Description of the task: Exactly the line with "ATOM 87 O O" and the lines that follow it, through the closing line of the entries, should be restated, with nothing left out or added.

Stored items from a collection:
+--

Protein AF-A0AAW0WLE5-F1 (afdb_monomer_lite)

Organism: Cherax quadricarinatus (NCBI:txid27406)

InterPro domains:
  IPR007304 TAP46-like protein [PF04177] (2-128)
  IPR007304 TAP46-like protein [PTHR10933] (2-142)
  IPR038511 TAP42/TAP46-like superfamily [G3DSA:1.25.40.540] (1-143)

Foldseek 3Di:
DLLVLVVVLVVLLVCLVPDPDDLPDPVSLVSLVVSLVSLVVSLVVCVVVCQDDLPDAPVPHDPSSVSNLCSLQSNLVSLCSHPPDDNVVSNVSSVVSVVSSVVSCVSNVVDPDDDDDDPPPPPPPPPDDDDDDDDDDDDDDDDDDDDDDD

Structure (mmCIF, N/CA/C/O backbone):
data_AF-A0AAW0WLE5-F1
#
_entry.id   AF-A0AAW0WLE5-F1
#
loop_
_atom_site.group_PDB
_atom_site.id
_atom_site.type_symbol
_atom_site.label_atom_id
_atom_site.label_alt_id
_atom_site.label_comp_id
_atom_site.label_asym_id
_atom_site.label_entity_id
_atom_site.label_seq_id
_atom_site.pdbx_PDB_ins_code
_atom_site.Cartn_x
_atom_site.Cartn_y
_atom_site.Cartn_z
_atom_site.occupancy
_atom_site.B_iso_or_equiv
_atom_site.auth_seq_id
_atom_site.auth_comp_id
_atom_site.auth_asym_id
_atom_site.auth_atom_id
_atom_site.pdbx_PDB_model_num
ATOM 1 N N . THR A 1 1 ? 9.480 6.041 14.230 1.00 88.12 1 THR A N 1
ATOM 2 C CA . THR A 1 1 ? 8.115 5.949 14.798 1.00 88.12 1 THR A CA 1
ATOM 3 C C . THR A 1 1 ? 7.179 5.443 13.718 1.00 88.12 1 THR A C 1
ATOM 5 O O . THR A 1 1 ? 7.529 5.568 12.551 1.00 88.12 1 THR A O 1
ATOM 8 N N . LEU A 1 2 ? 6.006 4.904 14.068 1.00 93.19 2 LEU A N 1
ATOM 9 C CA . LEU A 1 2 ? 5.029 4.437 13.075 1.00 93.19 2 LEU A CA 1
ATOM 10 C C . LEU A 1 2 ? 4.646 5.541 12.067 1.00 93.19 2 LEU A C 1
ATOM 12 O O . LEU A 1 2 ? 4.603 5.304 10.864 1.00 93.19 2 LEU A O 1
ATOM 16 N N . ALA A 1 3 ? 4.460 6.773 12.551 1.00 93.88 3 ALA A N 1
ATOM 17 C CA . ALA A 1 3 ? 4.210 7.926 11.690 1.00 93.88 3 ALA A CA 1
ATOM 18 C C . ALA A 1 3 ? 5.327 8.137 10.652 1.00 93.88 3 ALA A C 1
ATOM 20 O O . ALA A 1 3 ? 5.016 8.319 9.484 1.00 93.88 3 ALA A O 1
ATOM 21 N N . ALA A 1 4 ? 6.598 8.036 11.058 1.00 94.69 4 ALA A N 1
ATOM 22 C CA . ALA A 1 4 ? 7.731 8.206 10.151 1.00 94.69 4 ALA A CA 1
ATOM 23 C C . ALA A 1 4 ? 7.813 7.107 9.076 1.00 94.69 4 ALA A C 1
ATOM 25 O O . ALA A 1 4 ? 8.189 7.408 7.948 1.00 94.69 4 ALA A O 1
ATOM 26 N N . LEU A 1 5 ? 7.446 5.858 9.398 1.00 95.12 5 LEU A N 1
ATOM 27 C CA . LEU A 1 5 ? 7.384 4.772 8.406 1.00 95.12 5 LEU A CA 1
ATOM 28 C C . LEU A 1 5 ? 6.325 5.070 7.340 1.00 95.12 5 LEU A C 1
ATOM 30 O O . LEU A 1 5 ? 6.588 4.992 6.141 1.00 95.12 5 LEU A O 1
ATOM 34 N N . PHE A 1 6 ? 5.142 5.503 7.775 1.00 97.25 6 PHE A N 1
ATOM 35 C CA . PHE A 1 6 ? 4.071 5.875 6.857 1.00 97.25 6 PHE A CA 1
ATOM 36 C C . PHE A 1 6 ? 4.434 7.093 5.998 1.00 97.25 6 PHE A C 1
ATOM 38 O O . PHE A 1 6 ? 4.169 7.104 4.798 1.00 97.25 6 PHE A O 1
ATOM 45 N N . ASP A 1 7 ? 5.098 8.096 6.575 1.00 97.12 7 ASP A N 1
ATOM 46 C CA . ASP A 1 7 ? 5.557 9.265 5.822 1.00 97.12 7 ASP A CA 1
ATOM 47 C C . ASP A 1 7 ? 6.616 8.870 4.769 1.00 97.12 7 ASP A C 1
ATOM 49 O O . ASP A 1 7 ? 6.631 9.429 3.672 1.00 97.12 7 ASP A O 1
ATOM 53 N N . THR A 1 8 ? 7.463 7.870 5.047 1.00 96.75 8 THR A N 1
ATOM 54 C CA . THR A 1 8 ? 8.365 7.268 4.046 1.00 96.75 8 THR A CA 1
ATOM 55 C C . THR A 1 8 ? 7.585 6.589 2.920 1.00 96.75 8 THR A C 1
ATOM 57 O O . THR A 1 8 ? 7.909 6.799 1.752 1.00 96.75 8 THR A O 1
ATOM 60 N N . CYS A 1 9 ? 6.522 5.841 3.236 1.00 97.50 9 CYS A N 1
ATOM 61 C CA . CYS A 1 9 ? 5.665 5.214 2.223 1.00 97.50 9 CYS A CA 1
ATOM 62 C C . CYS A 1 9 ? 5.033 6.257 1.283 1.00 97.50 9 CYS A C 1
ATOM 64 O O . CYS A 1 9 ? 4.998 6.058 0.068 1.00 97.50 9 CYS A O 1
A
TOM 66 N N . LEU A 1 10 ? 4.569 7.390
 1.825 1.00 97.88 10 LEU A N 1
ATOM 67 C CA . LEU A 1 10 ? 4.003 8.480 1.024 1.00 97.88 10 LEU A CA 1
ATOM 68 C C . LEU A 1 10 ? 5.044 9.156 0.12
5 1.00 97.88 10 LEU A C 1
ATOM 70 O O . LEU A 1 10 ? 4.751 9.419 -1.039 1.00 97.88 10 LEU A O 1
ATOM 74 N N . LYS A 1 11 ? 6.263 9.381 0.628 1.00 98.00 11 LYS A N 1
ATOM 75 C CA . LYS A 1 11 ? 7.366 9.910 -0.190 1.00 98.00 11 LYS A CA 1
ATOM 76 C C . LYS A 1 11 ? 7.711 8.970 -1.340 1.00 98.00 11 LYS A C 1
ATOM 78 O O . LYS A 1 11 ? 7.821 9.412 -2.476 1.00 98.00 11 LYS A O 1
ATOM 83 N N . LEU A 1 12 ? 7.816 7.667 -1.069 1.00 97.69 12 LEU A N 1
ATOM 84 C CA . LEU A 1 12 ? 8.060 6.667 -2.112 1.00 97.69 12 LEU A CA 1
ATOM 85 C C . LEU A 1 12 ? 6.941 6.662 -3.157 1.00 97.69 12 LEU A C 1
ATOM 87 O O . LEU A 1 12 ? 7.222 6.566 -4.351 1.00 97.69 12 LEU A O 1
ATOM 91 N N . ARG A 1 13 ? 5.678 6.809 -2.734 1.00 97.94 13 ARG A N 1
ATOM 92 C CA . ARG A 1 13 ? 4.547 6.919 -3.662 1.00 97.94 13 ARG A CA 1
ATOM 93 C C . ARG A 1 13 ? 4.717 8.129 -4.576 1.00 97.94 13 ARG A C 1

+--

Result for this exercise:
ATOM 87 O O . LEU A 1 12 ? 7.222 6.566 -4.351 1.00 97.69 12 LEU A O 1
ATOM 91 N N . ARG A 1 13 ? 5.678 6.809 -2.734 1.00 97.94 13 ARG A N 1
ATOM 92 C CA . ARG A 1 13 ? 4.547 6.919 -3.662 1.00 97.94 13 ARG A CA 1
ATOM 93 C C . ARG A 1 13 ? 4.717 8.129 -4.576 1.00 97.94 13 ARG A C 1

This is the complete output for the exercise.